Survival analysis: aft model, simexaft package in R - r

We are trying to reproduce the results of an accelarated failure time (aft) model in R, which has been coded in SAS.
The data set we use is here
There you can find the SAS code as well.
formula <- survreg(Surv(Duration, Censor) ~ Acq_Expense + Acq_Expense_SQ + Ret_Expense + Ret_Expense_SQ + Crossbuy + Frequency + Frequency_SQ + Industry + Revenue + Employees, dist='weibull', data = daten [daten$Acquisition==1, ])
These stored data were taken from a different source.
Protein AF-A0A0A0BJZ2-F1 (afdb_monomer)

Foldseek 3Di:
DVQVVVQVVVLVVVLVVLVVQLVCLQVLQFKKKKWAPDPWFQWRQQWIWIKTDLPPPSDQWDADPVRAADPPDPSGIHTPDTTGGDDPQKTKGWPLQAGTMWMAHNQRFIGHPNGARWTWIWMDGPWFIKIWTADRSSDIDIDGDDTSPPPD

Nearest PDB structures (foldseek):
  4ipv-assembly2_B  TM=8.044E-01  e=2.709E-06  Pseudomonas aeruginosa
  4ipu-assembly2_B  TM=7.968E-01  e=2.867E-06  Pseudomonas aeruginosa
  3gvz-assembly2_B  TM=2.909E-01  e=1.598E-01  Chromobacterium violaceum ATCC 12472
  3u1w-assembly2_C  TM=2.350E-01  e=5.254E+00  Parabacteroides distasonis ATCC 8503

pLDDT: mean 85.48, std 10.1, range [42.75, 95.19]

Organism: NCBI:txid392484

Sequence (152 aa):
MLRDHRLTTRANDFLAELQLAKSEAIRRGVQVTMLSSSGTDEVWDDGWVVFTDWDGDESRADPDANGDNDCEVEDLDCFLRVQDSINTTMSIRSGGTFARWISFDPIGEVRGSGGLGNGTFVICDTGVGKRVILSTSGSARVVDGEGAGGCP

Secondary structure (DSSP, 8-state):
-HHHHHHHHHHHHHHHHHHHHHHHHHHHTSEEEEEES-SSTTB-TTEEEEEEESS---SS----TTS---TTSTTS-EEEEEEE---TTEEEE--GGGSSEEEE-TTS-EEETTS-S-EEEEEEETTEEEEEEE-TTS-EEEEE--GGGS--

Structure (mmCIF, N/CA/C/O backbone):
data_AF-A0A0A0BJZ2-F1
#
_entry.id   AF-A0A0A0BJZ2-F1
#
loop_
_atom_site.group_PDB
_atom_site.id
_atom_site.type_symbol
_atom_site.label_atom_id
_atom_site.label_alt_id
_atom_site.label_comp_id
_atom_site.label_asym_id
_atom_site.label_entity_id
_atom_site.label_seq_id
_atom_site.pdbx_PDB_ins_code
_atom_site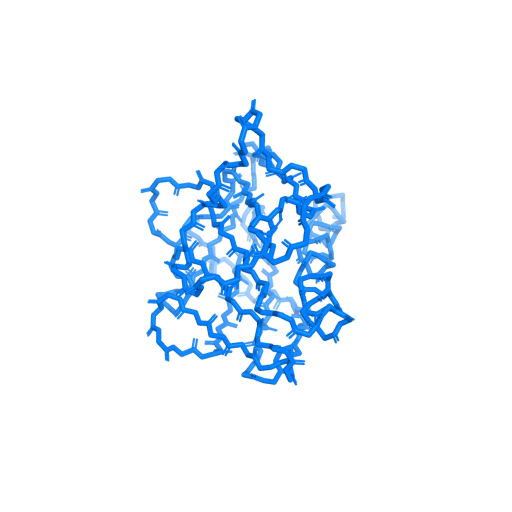.Cartn_x
_atom_site.Cartn_y
_atom_site.Cartn_z
_atom_site.occupancy
_atom_site.B_iso_or_equiv
_atom_site.auth_seq_id
_atom_site.auth_comp_id
_atom_site.auth_asym_id
_atom_site.auth_atom_id
_atom_site.pdbx_PDB_model_num
ATOM 1 N N . MET A 1 1 ? -15.129 15.052 15.667 1.00 61.91 1 MET A N 1
ATOM 2 C CA . MET A 1 1 ? -14.476 16.055 14.798 1.00 61.91 1 MET A CA 1
ATOM 3 C C . MET A 1 1 ? -12.967 15.839 14.750 1.00 61.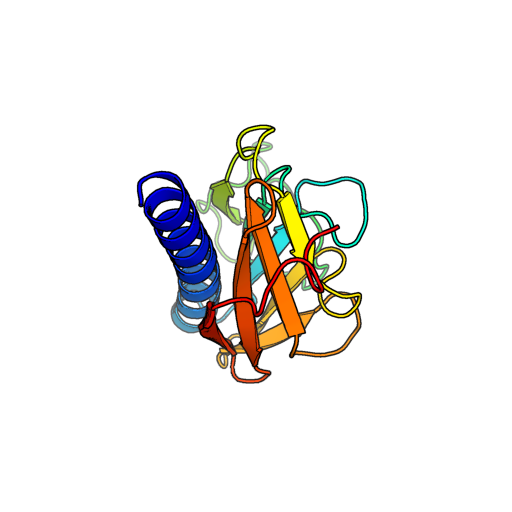91 1 MET A C 1
ATOM 5 O O . MET A 1 1 ? -12.502 15.354 13.738 1.00 61.91 1 MET A O 1
ATOM 9 N N . LEU A 1 2 ? -12.192 16.058 15.823 1.00 74.12 2 LEU A N 1
ATOM 10 C CA . LEU A 1 2 ? -10.718 15.928 15.752 1.00 74.12 2 LEU A CA 1
ATOM 11 C C . LEU A 1 2 ? -10.208 14.495 15.464 1.00 74.12 2 LEU A C 1
ATOM 13 O O . LEU A 1 2 ? -9.251 14.324 14.719 1.00 74.12 2 LEU A O 1
ATOM 17 N N . ARG A 1 3 ? -10.882 13.465 15.996 1.00 71.81 3 ARG A N 1
ATOM 18 C CA . ARG A 1 3 ? -10.578 12.043 15.717 1.00 71.81 3 ARG A CA 1
ATOM 19 C C . ARG A 1 3 ? -10.855 11.659 14.264 1.00 71.81 3 ARG A C 1
ATOM 21 O O . ARG A 1 3 ? -10.004 11.094 13.597 1.00 71.81 3 ARG A O 1
ATOM 28 N N . ASP A 1 4 ? -12.008 12.073 13.751 1.00 77.44 4 ASP A N 1
ATOM 29 C CA . ASP A 1 4 ? -12.400 11.839 12.357 1.00 77.44 4 ASP A CA 1
ATOM 30 C C . ASP A 1 4 ? -11.475 12.566 11.361 1.00 77.44 4 ASP A C 1
ATOM 32 O O . ASP A 1 4 ? -11.115 12.006 10.328 1.00 77.44 4 ASP A O 1
ATOM 36 N N . HIS A 1 5 ? -10.979 13.762 11.707 1.00 82.06 5 HIS A N 1
ATOM 37 C CA . HIS A 1 5 ? -9.923 14.419 10.931 1.00 82.06 5 HIS A CA 1
ATOM 38 C C . HIS A 1 5 ? -8.628 13.601 10.916 1.00 82.06 5 HIS A C 1
ATOM 40 O O . HIS A 1 5 ? -8.095 13.363 9.838 1.00 82.06 5 HIS A O 1
ATOM 46 N N . ARG A 1 6 ? -8.149 13.116 12.073 1.00 84.38 6 ARG A N 1
ATOM 47 C CA . ARG A 1 6 ? -6.939 12.273 12.133 1.00 84.38 6 ARG A CA 1
ATOM 48 C C . ARG A 1 6 ? -7.108 10.979 11.336 1.00 84.38 6 ARG A C 1
ATOM 50 O O . ARG A 1 6 ? -6.199 10.602 10.606 1.00 84.38 6 ARG A O 1
ATOM 57 N N . LEU A 1 7 ? -8.271 10.337 11.437 1.00 85.69 7 LEU A N 1
ATOM 58 C CA . LEU A 1 7 ? -8.599 9.122 10.696 1.00 85.69 7 LEU A CA 1
ATOM 59 C C . LEU A 1 7 ? -8.648 9.372 9.181 1.00 85.69 7 LEU A C 1
ATOM 61 O O . LEU A 1 7 ? -8.115 8.583 8.407 1.00 85.69 7 LEU A O 1
ATOM 65 N N . THR A 1 8 ? -9.241 10.493 8.757 1.00 86.44 8 THR A N 1
ATOM 66 C CA . THR A 1 8 ? -9.279 10.916 7.347 1.00 86.44 8 THR A CA 1
ATOM 67 C C . THR A 1 8 ? -7.878 11.187 6.815 1.00 86.44 8 THR A C 1
ATOM 69 O O . THR A 1 8 ? -7.519 10.660 5.767 1.00 86.44 8 THR A O 1
ATOM 72 N N . THR A 1 9 ? -7.073 11.969 7.542 1.00 88.62 9 THR A N 1
ATOM 73 C CA . THR A 1 9 ? -5.673 12.219 7.181 1.00 88.62 9 THR A CA 1
ATOM 74 C C . THR A 1 9 ? -4.938 10.901 7.029 1.00 88.62 9 THR A C 1
ATOM 76 O O . THR A 1 9 ? -4.296 10.690 6.011 1.00 88.62 9 THR A O 1
ATOM 79 N N . ARG A 1 10 ? -5.107 9.969 7.973 1.00 87.69 10 ARG A N 1
ATOM 80 C CA . ARG A 1 10 ? -4.339 8.730 7.930 1.00 87.69 10 ARG A CA 1
ATOM 81 C C . ARG A 1 10 ? -4.763 7.778 6.818 1.00 87.69 10 ARG A C 1
ATOM 83 O O . ARG A 1 10 ? -3.909 7.152 6.201 1.00 87.69 10 ARG A O 1
ATOM 90 N N . ALA A 1 11 ? -6.057 7.722 6.515 1.00 89.50 11 ALA A N 1
ATOM 91 C CA . ALA A 1 11 ? -6.553 7.004 5.348 1.00 89.50 11 ALA A CA 1
ATOM 92 C C . ALA A 1 11 ? -6.043 7.612 4.033 1.00 89.50 11 ALA A C 1
ATOM 94 O O . ALA A 1 11 ? -5.713 6.872 3.110 1.00 89.50 11 ALA A O 1
ATOM 95 N N . ASN A 1 12 ? -5.937 8.941 3.960 1.00 91.50 12 ASN A N 1
ATOM 96 C CA . ASN A 1 12 ? -5.383 9.630 2.798 1.00 91.50 12 ASN A CA 1
ATOM 97 C C . ASN A 1 12 ? -3.869 9.436 2.667 1.00 91.50 12 ASN A C 1
ATOM 99 O O . ASN A 1 12 ? -3.397 9.268 1.549 1.00 91.50 12 ASN A O 1
ATOM 103 N N . ASP A 1 13 ? -3.123 9.411 3.774 1.00 91.00 13 ASP A N 1
ATOM 104 C CA . ASP A 1 13 ? -1.692 9.097 3.754 1.00 91.00 13 ASP A CA 1
ATOM 105 C C . ASP A 1 13 ? -1.477 7.678 3.218 1.00 91.00 13 ASP A C 1
ATOM 107 O O . ASP A 1 13 ? -0.732 7.491 2.266 1.00 91.00 13 ASP A O 1
ATOM 111 N N . PHE A 1 14 ? -2.196 6.686 3.759 1.00 91.44 14 PHE A N 1
ATOM 112 C CA . PHE A 1 14 ? -2.114 5.300 3.286 1.00 91.44 14 PHE A CA 1
ATOM 113 C C . PHE A 1 14 ? -2.492 5.176 1.801 1.00 91.44 14 PHE A C 1
ATOM 115 O O . PHE A 1 14 ? -1.825 4.488 1.033 1.00 91.44 14 PHE A O 1
ATOM 122 N N . LEU A 1 15 ? -3.538 5.891 1.371 1.00 93.38 15 LEU A N 1
ATOM 123 C CA . LEU A 1 15 ? -3.908 5.987 -0.039 1.00 93.38 15 LEU A CA 1
ATOM 124 C C . LEU A 1 15 ? -2.772 6.577 -0.891 1.00 93.38 15 LEU A C 1
ATOM 126 O O . LEU A 1 15 ? -2.526 6.083 -1.990 1.00 93.38 15 LEU A O 1
ATOM 130 N N . ALA A 1 16 ? -2.104 7.625 -0.409 1.00 93.44 16 ALA A N 1
ATOM 131 C CA . ALA A 1 16 ? -1.004 8.265 -1.117 1.00 93.44 16 ALA A CA 1
ATOM 132 C C . ALA A 1 16 ? 0.197 7.321 -1.273 1.00 93.44 16 ALA A C 1
ATOM 134 O O . ALA A 1 16 ? 0.809 7.316 -2.336 1.00 93.44 16 ALA A O 1
ATOM 135 N N . GLU A 1 17 ? 0.488 6.476 -0.279 1.00 93.44 17 GLU A N 1
ATOM 136 C CA . GLU A 1 17 ? 1.541 5.455 -0.389 1.00 93.44 17 GLU A CA 1
ATOM 137 C C . GLU A 1 17 ? 1.213 4.399 -1.456 1.00 93.44 17 GLU A C 1
ATOM 139 O O . GLU A 1 17 ? 2.066 4.061 -2.271 1.00 93.44 17 GLU A O 1
ATOM 144 N N . LEU A 1 18 ? -0.041 3.932 -1.532 1.00 94.19 18 LEU A N 1
ATOM 145 C CA . LEU A 1 18 ? -0.474 3.018 -2.601 1.00 94.19 18 LEU A CA 1
ATOM 146 C C . LEU A 1 18 ? -0.365 3.664 -3.989 1.00 94.19 18 LEU A C 1
ATOM 148 O O . LEU A 1 18 ? 0.029 3.023 -4.962 1.00 94.19 18 LEU A O 1
ATOM 152 N N . GLN A 1 19 ? -0.730 4.943 -4.093 1.00 94.25 19 GLN A N 1
ATOM 153 C CA . GLN A 1 19 ? -0.617 5.697 -5.341 1.00 94.25 19 GLN A CA 1
ATOM 154 C C . GLN A 1 19 ? 0.840 5.939 -5.735 1.00 94.25 19 GLN A C 1
ATOM 156 O O . GLN A 1 19 ? 1.143 5.890 -6.925 1.00 94.25 19 GLN A O 1
ATOM 161 N N . LEU A 1 20 ? 1.718 6.172 -4.757 1.00 93.94 20 LEU A N 1
ATOM 162 C CA . LEU A 1 20 ? 3.159 6.271 -4.956 1.00 93.94 20 LEU A CA 1
A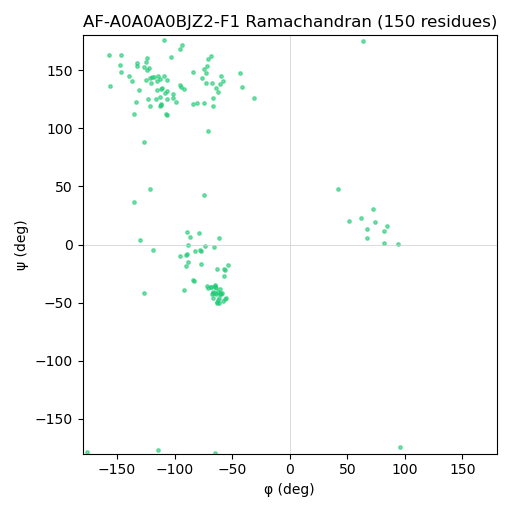TOM 163 C C . LEU A 1 20 ? 3.724 4.945 -5.468 1.00 93.94 20 LEU A C 1
ATOM 165 O O . LEU A 1 20 ? 4.392 4.938 -6.491 1.00 93.94 20 LEU A O 1
ATOM 169 N N . ALA A 1 21 ? 3.411 3.823 -4.818 1.00 94.50 21 ALA A N 1
ATOM 170 C CA . ALA A 1 21 ? 3.880 2.509 -5.253 1.00 94.50 21 ALA A CA 1
ATOM 171 C C . ALA A 1 21 ? 3.470 2.220 -6.708 1.00 94.50 21 ALA A C 1
ATOM 173 O O . ALA A 1 21 ? 4.304 1.883 -7.548 1.00 94.50 21 ALA A O 1
ATOM 174 N N . LYS A 1 22 ? 2.199 2.475 -7.046 1.00 94.81 22 LYS A N 1
ATOM 175 C CA . LYS A 1 22 ? 1.701 2.346 -8.420 1.00 94.81 22 LYS A CA 1
ATOM 176 C C . LYS A 1 22 ? 2.410 3.276 -9.407 1.00 94.81 22 LYS A C 1
ATOM 178 O O . LYS A 1 22 ? 2.720 2.861 -10.523 1.00 94.81 22 LYS A O 1
ATOM 183 N N . SER A 1 23 ? 2.585 4.551 -9.059 1.00 95.19 23 SER A N 1
ATOM 184 C CA . SER A 1 23 ? 3.193 5.521 -9.973 1.00 95.19 23 SER A CA 1
ATOM 185 C C . SER A 1 23 ? 4.667 5.213 -10.207 1.00 95.19 23 SER A C 1
ATOM 187 O O . SER A 1 23 ? 5.131 5.350 -11.335 1.00 95.19 23 SER A O 1
ATOM 189 N N . GLU A 1 24 ? 5.375 4.741 -9.183 1.00 94.19 24 GLU A N 1
ATOM 190 C CA . GLU A 1 24 ? 6.761 4.301 -9.283 1.00 94.19 24 GLU A CA 1
ATOM 191 C C . GLU A 1 24 ? 6.894 3.041 -10.143 1.00 94.19 24 GLU A C 1
ATOM 193 O O . GLU A 1 24 ? 7.761 3.029 -11.016 1.00 94.19 24 GLU A O 1
ATOM 198 N N . ALA A 1 25 ? 5.991 2.059 -10.009 1.00 94.81 25 ALA A N 1
ATOM 199 C CA . ALA A 1 25 ? 5.986 0.865 -10.863 1.00 94.81 25 ALA A CA 1
ATOM 200 C C . ALA A 1 25 ? 5.856 1.224 -12.350 1.00 94.81 25 ALA A C 1
ATOM 202 O O . ALA A 1 25 ? 6.649 0.801 -13.191 1.00 94.81 25 ALA A O 1
ATOM 203 N N . ILE A 1 26 ? 4.893 2.091 -12.674 1.00 94.81 26 ILE A N 1
ATOM 204 C CA . ILE A 1 26 ? 4.652 2.541 -14.052 1.00 94.81 26 ILE A CA 1
ATOM 205 C C . ILE A 1 26 ? 5.814 3.403 -14.562 1.00 94.81 26 ILE A C 1
ATOM 207 O O . ILE A 1 26 ? 6.227 3.276 -15.712 1.00 94.81 26 ILE A O 1
ATOM 211 N N . ARG A 1 27 ? 6.332 4.309 -13.724 1.00 93.50 27 ARG A N 1
ATOM 212 C CA . ARG A 1 27 ? 7.397 5.247 -14.105 1.00 93.50 27 ARG A CA 1
ATOM 213 C C . ARG A 1 27 ? 8.715 4.533 -14.381 1.00 93.50 27 ARG A C 1
ATOM 215 O O . ARG A 1 27 ? 9.422 4.931 -15.302 1.00 93.50 27 ARG A O 1
ATOM 222 N N . ARG A 1 28 ? 9.052 3.539 -13.561 1.00 91.12 28 ARG A N 1
ATOM 223 C CA . ARG A 1 28 ? 10.317 2.799 -13.635 1.00 91.12 28 ARG A CA 1
ATOM 224 C C . ARG A 1 28 ? 10.230 1.570 -14.534 1.00 91.12 28 ARG A C 1
ATOM 226 O O . ARG A 1 28 ? 11.259 1.095 -14.987 1.00 91.12 28 ARG A O 1
ATOM 233 N N . GLY A 1 29 ? 9.023 1.085 -14.825 1.00 92.88 29 GLY A N 1
ATOM 234 C CA . GLY A 1 29 ? 8.827 -0.109 -15.644 1.00 92.88 29 GLY A CA 1
ATOM 235 C C . GLY A 1 29 ? 9.171 -1.414 -14.918 1.00 92.88 29 GLY A C 1
ATOM 236 O O . GLY A 1 29 ? 9.384 -2.422 -15.585 1.00 92.88 29 GLY A O 1
ATOM 237 N N . VAL A 1 30 ? 9.207 -1.396 -13.582 1.00 93.00 30 VAL A N 1
ATOM 238 C CA . VAL A 1 30 ? 9.520 -2.538 -12.705 1.00 93.00 30 VAL A CA 1
ATOM 239 C C . VAL A 1 30 ? 8.385 -2.756 -11.704 1.00 93.00 30 VAL A C 1
ATOM 241 O O . VAL A 1 30 ? 7.607 -1.835 -11.444 1.00 93.00 30 VAL A O 1
ATOM 244 N N . GLN A 1 31 ? 8.266 -3.968 -11.163 1.00 94.38 31 GLN A N 1
ATOM 245 C CA . GLN A 1 31 ? 7.376 -4.235 -10.039 1.00 94.38 31 GLN A CA 1
ATOM 246 C C . GLN A 1 31 ? 7.788 -3.377 -8.829 1.00 94.38 31 GLN A C 1
ATOM 248 O O . GLN A 1 31 ? 8.969 -3.175 -8.547 1.00 94.38 31 GLN A O 1
ATOM 253 N N . VAL A 1 32 ? 6.802 -2.810 -8.135 1.00 94.75 32 VAL A N 1
ATOM 254 C CA . VAL A 1 32 ? 7.017 -2.093 -6.870 1.00 94.75 32 VAL A CA 1
ATOM 255 C C . VAL A 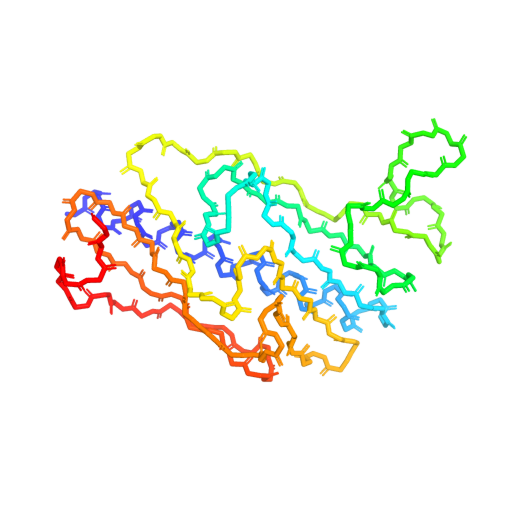1 32 ? 6.158 -2.729 -5.803 1.00 94.75 32 VAL A C 1
ATOM 257 O O . VAL A 1 32 ? 4.934 -2.812 -5.945 1.00 94.75 32 VAL A O 1
ATOM 260 N N . THR A 1 33 ? 6.802 -3.127 -4.716 1.00 94.31 33 THR A N 1
ATOM 261 C CA . THR A 1 33 ? 6.175 -3.870 -3.633 1.00 94.31 33 THR A CA 1
ATOM 262 C C . THR A 1 33 ? 6.090 -3.005 -2.382 1.00 94.31 33 THR A C 1
ATOM 264 O O . THR A 1 33 ? 7.010 -2.281 -2.002 1.00 94.31 33 THR A O 1
ATOM 267 N N . MET A 1 34 ? 4.922 -3.046 -1.751 1.00 94.19 34 MET A N 1
ATOM 268 C CA . MET A 1 34 ? 4.631 -2.480 -0.446 1.00 94.19 34 MET A CA 1
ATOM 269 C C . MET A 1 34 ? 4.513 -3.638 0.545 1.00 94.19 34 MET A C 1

out1 <- survreg(formula = formula, data = daten [daten$Acquisition==1, ], dist = "weibull")
summary(out1)
ind <- c("Duration", "Censor")
err.mat <- ???
out2 <- simexaft(formula = formula, data = daten [daten$Acquisition==1, ], SIMEXvariable = ind, repeated = FALSE, err.mat = err.mat, dist = "weibull")
summary(out2)
Our question is how to define the err.mat term?
err.mat specifies the variables with measurement errors. Since our data set is right censored I thought the variables with measurement error are probably Duration and/or Censor. But it is not as simple as that, err.mat must be a square symmetric numeric matrix.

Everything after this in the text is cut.